SUMMARY OF THE INVENTION
 It is a principal object of the invention to provide a method and apparatus for producing, by co-extrusion, a twin-layer PE pipe having excellent strength and resistance to UV degradation on its outer surface, while having improved resistance to attack by oxidation agents such as chlorine and hypochlorous acid on its inner surface.
 A further object of the invention is to provide such a method which minimizes the amount of antioxidants utilized in the manufacturing process by providing an inert gas blanket to the inner coextruded layer of the pipe during and immediately after extrusion, thereby preventing atmospheric oxygen from attacking the inner layer when it is molten and therefore most vulnerable.
 A further optional object of the invention is to provide such a method which minimizes the amount of antioxidants utilized in the manufacturing process by providing an inert gas blanket to the outer coextruded layer of the pipe during and immediately after extrusion, thereby preventing atmospheric oxygen from attacking the outer layer when it is molten and therefore most vulnerable.
 A related object is to provide a multi-layer pipe for use in below-ground municipal water distribution systems, which is strong, inexpensive and long-lived.
 A further object of the invention is to provide a UV-resistant and oxidation-resistant PE outer layer of UV-resistant and oxidation-resistant PE4710, or of UV-resistant and oxidation-resistant HDPE, or of UV-resistant and oxidation-resistant MDPE.
 A still further object of the invention is to provide a UV-resistant and oxidation resistant PE inner layer of oxidation-resistant PE4710, or of oxidation-resistant HDPE, or of oxidation-resistant MDPE.
 Moreover, the principal object of the invention may be met by any of the combinations of the outer layer and inner layer PE materials depicted in the following chart.

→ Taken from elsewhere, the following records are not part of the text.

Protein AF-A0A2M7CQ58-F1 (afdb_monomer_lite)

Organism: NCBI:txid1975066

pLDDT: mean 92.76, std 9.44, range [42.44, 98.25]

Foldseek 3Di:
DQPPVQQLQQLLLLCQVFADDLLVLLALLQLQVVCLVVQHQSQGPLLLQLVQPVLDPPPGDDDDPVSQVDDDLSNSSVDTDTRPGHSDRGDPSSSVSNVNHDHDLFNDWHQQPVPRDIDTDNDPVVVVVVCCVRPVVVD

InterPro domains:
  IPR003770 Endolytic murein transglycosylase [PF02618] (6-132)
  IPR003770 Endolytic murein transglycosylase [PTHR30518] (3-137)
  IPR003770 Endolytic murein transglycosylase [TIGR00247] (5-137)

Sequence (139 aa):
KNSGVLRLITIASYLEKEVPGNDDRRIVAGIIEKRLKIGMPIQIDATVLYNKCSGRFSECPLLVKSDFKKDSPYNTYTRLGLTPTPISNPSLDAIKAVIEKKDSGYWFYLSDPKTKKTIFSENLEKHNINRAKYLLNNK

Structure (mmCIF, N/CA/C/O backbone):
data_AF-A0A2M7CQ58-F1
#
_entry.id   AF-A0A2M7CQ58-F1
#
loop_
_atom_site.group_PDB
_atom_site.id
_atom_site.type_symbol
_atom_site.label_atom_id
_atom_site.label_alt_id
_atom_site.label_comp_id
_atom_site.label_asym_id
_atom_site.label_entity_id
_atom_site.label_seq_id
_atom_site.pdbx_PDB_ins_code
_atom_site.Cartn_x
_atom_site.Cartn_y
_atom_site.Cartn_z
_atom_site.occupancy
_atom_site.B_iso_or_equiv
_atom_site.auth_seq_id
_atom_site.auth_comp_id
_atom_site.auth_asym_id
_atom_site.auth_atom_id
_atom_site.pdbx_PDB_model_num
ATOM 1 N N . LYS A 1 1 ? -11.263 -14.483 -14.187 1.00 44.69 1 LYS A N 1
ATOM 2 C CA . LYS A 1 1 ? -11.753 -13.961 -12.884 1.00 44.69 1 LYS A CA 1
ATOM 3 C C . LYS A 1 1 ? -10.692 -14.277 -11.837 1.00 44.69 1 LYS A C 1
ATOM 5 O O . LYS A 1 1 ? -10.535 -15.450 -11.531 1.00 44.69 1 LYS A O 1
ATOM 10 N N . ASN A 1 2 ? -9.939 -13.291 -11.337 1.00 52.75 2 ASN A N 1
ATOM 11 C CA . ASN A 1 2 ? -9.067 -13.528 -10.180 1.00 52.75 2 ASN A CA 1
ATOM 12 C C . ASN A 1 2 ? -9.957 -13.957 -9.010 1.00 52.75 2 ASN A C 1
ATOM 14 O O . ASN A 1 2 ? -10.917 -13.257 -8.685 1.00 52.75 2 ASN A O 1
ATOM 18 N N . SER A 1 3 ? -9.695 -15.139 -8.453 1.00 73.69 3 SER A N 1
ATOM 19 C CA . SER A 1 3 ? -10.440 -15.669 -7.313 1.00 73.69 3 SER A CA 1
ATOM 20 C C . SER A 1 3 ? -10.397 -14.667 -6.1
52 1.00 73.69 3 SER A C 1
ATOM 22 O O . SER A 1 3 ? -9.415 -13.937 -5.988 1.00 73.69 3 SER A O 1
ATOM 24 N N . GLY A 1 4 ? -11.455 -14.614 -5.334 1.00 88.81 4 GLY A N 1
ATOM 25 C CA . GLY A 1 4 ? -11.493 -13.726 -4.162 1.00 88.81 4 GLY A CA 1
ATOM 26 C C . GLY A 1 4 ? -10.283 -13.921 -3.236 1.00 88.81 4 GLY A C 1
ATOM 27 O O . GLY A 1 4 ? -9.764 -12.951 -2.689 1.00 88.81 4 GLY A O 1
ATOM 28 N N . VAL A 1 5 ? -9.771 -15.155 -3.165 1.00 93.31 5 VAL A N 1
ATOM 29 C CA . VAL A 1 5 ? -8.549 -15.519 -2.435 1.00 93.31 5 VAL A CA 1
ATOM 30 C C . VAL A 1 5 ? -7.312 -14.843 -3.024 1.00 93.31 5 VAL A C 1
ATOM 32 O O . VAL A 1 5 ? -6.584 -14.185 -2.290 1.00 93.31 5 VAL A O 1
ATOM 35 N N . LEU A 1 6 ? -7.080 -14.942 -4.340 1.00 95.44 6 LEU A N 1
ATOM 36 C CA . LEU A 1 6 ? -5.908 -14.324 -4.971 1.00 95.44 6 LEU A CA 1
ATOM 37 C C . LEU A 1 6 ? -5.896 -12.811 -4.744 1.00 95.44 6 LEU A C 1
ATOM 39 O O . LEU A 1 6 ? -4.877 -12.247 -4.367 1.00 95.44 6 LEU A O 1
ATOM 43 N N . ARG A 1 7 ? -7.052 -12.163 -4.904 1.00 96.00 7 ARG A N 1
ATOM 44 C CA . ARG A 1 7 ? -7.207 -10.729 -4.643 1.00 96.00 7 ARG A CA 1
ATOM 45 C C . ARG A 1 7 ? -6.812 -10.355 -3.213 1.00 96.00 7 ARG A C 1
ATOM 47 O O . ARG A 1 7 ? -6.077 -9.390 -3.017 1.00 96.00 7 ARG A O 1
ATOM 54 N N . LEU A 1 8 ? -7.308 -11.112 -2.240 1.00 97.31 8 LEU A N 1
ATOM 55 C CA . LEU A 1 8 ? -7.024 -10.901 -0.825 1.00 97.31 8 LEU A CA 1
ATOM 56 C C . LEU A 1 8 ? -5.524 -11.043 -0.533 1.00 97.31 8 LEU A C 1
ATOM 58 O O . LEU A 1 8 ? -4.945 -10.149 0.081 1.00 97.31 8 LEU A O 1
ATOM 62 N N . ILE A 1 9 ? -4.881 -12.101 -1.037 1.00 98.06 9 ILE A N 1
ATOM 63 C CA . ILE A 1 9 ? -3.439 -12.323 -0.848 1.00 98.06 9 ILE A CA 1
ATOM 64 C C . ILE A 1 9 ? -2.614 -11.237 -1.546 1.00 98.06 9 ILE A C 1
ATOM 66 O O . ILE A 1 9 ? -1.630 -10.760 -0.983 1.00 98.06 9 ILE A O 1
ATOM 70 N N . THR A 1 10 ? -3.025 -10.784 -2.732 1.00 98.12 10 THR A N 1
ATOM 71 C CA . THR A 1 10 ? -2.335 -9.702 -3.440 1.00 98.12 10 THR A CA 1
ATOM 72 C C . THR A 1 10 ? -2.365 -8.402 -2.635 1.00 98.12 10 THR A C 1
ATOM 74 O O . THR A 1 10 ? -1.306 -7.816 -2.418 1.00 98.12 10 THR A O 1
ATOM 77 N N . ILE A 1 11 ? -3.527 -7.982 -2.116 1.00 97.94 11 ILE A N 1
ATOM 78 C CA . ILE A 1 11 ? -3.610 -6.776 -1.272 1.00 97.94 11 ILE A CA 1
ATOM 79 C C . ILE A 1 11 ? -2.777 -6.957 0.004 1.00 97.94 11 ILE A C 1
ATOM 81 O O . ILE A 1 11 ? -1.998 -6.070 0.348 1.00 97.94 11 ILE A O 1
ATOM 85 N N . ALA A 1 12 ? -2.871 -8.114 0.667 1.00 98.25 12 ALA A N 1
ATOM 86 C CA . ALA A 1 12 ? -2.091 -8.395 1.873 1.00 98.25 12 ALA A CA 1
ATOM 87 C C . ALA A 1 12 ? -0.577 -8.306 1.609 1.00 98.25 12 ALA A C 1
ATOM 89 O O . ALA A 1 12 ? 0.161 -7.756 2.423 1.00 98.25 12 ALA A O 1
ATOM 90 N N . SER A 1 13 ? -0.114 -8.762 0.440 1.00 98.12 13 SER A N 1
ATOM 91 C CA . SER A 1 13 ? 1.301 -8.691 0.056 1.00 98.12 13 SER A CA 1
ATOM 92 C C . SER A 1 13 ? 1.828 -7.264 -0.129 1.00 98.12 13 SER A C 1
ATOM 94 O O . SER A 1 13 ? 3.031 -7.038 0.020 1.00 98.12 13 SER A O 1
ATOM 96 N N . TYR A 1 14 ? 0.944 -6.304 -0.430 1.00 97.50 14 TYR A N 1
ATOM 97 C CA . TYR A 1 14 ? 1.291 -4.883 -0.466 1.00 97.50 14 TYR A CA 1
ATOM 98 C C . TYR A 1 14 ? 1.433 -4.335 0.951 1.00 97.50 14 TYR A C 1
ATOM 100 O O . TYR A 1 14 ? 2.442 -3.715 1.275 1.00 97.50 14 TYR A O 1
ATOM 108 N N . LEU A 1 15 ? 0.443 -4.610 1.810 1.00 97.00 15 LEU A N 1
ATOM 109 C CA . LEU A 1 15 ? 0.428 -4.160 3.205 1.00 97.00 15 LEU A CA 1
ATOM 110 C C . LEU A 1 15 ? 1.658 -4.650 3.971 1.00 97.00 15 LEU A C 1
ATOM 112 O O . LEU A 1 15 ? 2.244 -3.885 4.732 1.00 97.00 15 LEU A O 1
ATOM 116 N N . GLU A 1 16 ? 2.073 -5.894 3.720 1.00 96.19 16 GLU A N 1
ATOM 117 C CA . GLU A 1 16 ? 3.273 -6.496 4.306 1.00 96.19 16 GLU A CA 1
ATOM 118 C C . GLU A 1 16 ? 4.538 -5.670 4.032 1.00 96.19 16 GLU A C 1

TABLE-US-00002 UV-Resistant and Oxidation- Resistant Outer Layer Layer Material Combination PE4710 HDPE MDPE PE4710 HDPE MDPE 1st X X 2nd X X 3rd X X 4th X X 5th X X 6th X X 7th X X 8th X X 9th X X
 The foregoing and additional objects of the invention will best be understood by reference to the following drawings and detailed description.
BRIEF DESCRIPTION OF THE DRAWINGS
 FIG. 1 is a schematic representation of dual-feed extrusion die in which the principal feed of strong, UV-resistant and oxidation-resistant PE is directed into the outside annulus of an extrusion die to form the outside extruded layer of a two-layer pipe having, and the secondary feed of additive-rich oxidation-resistant PE is directed into an inner annulus to form a relatively thin inner tubular core extruded layer.
 FIG. 2 is a cross-sectional view (not to scale) of a double-layer pipe made according to the invention and having an outer layer of UV-resistant and oxidation-resistant PE and a relatively thin inner co-extruded tubular core of oxidation-resistant PE, such as HDPE, incorporating one or more of several commercially available anti-oxidant additives.
 FIG. 3 is a representative extrusion die capable of receiving the output of the screw extruders and directing it into concentric annuli to form the two-layer pipe of FIG. 2.
DETAILED DESCRIPTION OF THE PREFERRED EMBODIMENT
 The invention will be better understood by referring to the drawings.
 FIG. 1 shows a schematic representation of an extruder line including a primary extruder 10 for the outer layer of strong, UV-resistant and oxidation-resistant PE, and a secondary extruder 11 providing a secondary feed of additive-rich oxidation-resistant PE which forms a relatively thinner inner tubular core layer.
 FIG. 2 shows a cross-section of the completed two-layer pipe 12 (not to scale) in which the process of the present invention has been utilized to create a finished pipe in which a strong UV-resistant and oxidation-resistant outer layer 13 is bonded to a relatively thinner oxidation-resistant inner core 14.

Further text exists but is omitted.